Start of Information provided
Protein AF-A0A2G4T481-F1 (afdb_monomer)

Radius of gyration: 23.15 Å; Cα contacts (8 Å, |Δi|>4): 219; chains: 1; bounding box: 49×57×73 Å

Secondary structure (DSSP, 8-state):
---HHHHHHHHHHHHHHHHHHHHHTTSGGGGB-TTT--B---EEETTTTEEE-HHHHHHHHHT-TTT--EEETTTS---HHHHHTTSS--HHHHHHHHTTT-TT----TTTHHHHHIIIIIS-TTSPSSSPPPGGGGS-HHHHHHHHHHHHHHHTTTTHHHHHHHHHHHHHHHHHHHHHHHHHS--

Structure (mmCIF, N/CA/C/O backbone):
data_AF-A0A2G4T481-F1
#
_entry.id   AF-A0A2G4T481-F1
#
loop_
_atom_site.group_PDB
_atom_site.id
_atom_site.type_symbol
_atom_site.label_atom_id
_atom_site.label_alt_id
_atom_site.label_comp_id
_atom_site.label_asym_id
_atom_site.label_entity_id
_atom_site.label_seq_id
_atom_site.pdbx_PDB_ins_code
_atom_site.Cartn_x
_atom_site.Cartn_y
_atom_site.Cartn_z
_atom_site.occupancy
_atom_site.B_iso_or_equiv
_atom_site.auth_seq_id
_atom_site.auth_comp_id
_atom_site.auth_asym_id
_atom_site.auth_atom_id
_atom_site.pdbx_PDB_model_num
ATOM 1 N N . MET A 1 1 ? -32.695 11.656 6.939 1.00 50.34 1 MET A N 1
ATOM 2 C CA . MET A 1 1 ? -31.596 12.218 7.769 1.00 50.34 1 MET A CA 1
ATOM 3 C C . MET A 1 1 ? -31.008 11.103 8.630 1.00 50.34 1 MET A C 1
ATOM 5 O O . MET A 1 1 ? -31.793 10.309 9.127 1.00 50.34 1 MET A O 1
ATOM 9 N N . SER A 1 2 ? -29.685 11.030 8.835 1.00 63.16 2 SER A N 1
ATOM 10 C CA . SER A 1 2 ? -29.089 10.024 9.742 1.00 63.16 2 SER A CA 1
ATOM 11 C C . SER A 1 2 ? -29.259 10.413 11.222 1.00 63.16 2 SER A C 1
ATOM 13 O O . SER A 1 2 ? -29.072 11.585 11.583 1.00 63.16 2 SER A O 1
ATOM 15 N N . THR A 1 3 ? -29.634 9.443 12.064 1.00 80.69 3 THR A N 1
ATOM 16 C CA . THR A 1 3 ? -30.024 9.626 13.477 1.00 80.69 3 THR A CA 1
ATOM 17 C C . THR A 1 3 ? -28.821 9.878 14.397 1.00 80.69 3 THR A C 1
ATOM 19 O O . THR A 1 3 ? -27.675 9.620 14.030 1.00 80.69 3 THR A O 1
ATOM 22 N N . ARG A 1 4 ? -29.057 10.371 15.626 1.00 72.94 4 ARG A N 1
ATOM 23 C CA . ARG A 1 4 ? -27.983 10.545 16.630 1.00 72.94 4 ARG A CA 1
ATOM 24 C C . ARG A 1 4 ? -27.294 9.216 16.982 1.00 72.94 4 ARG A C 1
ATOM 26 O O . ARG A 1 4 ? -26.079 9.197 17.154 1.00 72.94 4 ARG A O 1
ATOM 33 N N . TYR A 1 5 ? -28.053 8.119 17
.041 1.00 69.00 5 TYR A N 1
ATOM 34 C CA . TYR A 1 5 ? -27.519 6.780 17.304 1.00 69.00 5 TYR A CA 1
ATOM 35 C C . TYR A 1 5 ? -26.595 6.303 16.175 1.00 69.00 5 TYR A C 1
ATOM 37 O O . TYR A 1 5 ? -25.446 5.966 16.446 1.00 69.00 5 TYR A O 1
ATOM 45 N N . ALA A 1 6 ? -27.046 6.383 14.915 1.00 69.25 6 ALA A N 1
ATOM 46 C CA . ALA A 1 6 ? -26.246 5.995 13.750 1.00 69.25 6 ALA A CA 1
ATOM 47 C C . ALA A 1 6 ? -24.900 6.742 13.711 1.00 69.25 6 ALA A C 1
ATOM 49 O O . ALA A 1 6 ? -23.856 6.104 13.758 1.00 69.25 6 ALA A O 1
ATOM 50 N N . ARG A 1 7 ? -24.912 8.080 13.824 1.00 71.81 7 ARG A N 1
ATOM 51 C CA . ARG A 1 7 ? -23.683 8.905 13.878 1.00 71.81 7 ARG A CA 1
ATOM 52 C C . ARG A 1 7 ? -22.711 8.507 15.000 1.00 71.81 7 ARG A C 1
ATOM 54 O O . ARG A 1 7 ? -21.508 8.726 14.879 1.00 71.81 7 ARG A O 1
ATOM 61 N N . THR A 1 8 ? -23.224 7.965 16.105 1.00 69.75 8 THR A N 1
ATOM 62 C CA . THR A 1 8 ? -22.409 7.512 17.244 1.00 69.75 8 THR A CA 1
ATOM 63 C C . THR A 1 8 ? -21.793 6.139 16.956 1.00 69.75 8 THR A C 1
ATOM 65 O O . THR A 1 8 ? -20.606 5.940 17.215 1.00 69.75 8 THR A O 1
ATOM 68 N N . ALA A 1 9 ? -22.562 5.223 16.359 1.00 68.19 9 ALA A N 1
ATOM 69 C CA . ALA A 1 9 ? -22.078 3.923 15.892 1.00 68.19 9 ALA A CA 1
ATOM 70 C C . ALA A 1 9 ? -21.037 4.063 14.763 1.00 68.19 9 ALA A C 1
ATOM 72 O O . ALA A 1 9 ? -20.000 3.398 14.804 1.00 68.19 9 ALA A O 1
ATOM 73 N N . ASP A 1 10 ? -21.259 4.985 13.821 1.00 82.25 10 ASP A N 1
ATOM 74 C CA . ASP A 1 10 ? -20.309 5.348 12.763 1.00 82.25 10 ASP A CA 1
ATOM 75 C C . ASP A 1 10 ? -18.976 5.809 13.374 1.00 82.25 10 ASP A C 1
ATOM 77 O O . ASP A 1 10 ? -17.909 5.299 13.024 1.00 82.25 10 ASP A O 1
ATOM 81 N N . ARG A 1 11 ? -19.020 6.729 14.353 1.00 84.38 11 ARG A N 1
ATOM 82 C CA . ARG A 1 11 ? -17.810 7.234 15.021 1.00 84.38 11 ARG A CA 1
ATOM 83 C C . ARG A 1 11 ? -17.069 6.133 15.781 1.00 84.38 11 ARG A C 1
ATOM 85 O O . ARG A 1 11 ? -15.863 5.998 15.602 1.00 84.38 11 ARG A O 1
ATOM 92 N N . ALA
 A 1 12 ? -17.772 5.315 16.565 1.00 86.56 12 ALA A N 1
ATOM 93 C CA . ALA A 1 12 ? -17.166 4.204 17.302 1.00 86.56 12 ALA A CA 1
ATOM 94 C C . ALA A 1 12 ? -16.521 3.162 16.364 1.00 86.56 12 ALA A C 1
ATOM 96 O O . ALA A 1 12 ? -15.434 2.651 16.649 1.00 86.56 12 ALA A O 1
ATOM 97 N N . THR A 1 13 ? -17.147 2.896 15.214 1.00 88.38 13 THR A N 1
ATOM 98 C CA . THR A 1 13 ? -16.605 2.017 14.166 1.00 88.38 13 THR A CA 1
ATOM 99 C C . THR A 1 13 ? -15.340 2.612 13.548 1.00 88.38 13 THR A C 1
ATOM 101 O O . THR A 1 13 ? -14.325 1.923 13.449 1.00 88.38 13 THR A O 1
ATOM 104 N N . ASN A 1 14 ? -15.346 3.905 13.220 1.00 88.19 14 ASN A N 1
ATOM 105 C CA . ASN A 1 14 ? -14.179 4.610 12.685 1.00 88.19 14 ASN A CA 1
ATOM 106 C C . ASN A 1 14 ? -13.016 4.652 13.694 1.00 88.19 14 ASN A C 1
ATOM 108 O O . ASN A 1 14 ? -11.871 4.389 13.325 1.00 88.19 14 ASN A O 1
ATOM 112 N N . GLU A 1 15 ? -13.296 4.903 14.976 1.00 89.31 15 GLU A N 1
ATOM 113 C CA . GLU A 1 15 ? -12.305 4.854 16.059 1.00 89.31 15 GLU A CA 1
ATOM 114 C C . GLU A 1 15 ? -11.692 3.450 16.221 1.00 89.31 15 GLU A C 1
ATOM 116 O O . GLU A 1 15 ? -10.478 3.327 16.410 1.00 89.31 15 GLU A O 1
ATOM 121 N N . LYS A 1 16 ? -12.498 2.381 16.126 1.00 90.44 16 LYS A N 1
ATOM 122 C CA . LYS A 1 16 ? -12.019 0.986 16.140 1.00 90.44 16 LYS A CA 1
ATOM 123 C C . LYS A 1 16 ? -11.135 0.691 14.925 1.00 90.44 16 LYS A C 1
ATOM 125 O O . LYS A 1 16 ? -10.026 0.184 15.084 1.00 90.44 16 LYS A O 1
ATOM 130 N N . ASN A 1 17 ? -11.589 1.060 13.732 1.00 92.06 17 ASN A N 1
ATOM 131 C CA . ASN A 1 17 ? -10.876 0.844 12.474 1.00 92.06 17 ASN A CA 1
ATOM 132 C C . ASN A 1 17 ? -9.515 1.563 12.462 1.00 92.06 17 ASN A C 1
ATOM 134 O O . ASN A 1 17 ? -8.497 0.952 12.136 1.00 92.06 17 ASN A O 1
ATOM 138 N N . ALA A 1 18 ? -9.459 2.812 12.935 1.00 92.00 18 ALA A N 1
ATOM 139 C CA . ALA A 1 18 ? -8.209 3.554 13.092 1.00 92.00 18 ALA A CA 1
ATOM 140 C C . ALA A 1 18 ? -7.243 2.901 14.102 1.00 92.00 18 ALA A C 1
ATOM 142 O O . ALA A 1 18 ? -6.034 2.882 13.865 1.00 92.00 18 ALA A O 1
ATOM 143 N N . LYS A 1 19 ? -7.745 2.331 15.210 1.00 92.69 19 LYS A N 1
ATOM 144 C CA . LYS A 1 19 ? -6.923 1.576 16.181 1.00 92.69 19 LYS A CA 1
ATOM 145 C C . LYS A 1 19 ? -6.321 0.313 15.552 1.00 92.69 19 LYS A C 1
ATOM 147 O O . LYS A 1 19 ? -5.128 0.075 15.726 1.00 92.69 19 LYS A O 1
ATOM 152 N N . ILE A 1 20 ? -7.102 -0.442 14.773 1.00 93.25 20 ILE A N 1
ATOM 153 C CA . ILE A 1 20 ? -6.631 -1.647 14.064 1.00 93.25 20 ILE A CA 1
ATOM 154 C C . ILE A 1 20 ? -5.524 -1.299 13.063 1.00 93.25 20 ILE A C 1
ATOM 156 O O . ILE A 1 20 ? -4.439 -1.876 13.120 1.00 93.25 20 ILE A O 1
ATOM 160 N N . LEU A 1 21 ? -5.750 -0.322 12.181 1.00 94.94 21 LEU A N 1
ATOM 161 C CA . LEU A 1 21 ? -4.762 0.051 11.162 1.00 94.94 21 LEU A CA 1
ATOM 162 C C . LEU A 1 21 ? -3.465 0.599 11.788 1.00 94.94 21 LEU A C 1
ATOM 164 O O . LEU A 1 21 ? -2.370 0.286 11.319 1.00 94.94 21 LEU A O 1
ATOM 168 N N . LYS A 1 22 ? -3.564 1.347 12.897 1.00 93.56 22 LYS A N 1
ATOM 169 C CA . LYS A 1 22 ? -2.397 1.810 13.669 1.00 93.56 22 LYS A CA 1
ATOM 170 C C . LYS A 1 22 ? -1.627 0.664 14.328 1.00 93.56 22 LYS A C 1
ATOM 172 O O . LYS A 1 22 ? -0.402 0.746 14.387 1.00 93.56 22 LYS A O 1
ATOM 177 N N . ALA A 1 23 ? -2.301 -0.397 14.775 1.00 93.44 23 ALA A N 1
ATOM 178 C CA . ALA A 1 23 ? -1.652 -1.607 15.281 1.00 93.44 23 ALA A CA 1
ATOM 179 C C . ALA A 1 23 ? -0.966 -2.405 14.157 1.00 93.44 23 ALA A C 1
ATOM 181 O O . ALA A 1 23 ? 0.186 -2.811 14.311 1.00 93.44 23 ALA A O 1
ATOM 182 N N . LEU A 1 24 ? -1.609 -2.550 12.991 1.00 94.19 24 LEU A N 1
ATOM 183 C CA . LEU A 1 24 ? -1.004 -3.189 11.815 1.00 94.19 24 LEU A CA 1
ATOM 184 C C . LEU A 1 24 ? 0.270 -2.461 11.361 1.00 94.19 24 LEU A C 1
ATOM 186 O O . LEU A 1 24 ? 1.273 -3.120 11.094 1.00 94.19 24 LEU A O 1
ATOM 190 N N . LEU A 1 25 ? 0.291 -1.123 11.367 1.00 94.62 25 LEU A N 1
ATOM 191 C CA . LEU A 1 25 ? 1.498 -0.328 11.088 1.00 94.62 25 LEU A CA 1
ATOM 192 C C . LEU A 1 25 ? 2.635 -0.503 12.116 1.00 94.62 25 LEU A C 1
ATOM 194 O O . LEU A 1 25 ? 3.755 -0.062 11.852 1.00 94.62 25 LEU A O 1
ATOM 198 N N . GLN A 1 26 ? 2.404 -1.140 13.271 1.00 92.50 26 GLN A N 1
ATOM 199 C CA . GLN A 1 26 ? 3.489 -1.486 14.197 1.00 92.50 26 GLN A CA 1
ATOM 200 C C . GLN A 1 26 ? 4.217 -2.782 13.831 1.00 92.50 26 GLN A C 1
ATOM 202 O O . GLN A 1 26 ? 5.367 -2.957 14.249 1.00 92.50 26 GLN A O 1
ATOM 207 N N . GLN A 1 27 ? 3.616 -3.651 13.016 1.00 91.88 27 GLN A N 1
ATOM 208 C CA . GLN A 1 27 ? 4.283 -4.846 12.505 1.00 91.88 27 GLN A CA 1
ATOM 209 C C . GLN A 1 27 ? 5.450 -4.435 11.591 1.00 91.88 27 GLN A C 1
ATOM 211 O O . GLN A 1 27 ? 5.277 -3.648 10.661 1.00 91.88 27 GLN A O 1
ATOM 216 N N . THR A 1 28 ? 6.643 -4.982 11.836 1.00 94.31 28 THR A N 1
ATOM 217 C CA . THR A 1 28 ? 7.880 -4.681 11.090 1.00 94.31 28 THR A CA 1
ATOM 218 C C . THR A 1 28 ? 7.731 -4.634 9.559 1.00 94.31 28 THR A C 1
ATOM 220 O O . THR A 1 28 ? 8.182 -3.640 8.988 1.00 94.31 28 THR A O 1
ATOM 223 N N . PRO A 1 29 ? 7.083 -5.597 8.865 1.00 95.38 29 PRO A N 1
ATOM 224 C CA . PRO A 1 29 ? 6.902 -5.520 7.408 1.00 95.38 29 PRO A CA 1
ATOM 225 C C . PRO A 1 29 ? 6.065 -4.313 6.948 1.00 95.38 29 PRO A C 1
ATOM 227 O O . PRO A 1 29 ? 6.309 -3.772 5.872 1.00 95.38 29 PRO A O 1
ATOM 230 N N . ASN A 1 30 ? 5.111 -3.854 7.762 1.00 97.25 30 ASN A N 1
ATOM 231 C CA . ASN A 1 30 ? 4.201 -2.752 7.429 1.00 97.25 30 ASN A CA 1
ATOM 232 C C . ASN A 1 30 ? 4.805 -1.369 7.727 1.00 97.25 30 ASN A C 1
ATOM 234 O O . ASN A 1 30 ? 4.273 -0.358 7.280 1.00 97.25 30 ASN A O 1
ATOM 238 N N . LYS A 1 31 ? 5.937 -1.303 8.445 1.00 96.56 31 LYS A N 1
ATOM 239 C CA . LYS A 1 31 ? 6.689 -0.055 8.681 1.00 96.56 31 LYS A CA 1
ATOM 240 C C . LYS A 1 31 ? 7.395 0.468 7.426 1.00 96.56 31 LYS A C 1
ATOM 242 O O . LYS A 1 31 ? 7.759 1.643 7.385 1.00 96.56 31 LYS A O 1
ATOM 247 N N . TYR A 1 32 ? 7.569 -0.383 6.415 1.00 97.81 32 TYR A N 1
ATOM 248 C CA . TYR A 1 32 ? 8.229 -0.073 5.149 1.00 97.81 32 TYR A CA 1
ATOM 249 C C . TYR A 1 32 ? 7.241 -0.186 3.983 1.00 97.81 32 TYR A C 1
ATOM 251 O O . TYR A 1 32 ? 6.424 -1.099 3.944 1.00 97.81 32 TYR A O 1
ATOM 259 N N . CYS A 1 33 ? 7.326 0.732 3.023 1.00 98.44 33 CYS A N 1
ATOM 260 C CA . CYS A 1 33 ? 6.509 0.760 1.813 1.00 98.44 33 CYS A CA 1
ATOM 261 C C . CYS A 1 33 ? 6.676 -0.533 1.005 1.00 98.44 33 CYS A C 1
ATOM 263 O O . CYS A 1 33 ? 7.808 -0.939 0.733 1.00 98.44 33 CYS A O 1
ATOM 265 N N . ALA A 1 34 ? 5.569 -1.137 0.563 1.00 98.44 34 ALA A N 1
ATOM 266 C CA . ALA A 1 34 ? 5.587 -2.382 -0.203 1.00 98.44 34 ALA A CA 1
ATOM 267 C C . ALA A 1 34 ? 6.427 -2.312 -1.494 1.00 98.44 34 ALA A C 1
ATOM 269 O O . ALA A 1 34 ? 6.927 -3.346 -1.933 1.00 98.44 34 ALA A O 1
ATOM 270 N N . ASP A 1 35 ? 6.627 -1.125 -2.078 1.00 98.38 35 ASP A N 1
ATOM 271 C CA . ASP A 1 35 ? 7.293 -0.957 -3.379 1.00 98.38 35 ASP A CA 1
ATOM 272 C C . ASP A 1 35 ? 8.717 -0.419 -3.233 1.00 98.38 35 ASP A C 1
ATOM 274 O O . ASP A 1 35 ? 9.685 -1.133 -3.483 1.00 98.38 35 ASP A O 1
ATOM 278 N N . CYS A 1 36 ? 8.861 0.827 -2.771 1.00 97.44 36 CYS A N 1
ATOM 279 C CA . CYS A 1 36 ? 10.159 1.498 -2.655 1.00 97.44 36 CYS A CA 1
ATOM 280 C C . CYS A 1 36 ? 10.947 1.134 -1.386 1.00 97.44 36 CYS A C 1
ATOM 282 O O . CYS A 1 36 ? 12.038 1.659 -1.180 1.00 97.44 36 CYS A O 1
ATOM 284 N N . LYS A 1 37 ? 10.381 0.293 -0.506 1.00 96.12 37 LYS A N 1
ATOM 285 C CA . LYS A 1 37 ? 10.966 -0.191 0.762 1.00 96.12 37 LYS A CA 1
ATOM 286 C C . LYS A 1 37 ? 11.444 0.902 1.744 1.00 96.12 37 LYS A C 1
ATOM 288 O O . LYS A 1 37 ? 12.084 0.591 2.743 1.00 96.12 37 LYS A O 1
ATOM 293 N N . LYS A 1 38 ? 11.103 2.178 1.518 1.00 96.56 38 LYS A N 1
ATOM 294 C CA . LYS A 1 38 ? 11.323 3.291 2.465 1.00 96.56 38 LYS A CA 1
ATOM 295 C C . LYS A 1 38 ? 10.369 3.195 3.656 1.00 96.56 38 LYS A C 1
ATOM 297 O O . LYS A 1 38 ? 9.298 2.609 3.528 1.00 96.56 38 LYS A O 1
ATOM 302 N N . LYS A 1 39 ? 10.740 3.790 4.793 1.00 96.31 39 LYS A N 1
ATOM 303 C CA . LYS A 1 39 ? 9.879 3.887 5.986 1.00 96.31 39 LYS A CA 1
End of Information provided
- _What to produce_: Up to and including the line that holds "ATOM 5 O O .", reproduce the records above exactly from their first line, and give nothing else.

- _Output for this exercise_:
Protein AF-A0A2G4T481-F1 (afdb_monomer)

Radius of gyration: 23.15 Å; Cα contacts (8 Å, |Δi|>4): 219; chains: 1; bounding box: 49×57×73 Å

Secondary structure (DSSP, 8-state):
---HHHHHHHHHHHHHHHHHHHHHTTSGGGGB-TTT--B---EEETTTTEEE-HHHHHHHHHT-TTT--EEETTTS---HHHHHTTSS--HHHHHHHHTTT-TT----TTTHHHHHIIIIIS-TTSPSSSPPPGGGGS-HHHHHHHHHHHHHHHTTTTHHHHHHHHHHHHHHHHHHHHHHHHHS--

Structure (mmCIF, N/CA/C/O backbone):
data_AF-A0A2G4T481-F1
#
_entry.id   AF-A0A2G4T481-F1
#
loop_
_atom_site.group_PDB
_atom_site.id
_atom_site.type_symbol
_atom_site.label_atom_id
_atom_site.label_alt_id
_atom_site.label_comp_id
_atom_site.label_asym_id
_atom_site.label_entity_id
_atom_site.label_seq_id
_atom_site.pdbx_PDB_ins_code
_atom_site.Cartn_x
_atom_site.Cartn_y
_atom_site.Cartn_z
_atom_site.occupancy
_atom_site.B_iso_or_equiv
_atom_site.auth_seq_id
_atom_site.auth_comp_id
_atom_site.auth_asym_id
_atom_site.auth_atom_id
_atom_site.pdbx_PDB_model_num
ATOM 1 N N . MET A 1 1 ? -32.695 11.656 6.939 1.00 50.34 1 MET A N 1
ATOM 2 C CA . MET A 1 1 ? -31.596 12.218 7.769 1.00 50.34 1 MET A CA 1
ATOM 3 C C . MET A 1 1 ? -31.008 11.103 8.630 1.00 50.34 1 MET A C 1
ATOM 5 O O . MET A 1 1 ? -31.793 10.309 9.127 1.00 50.34 1 MET A O 1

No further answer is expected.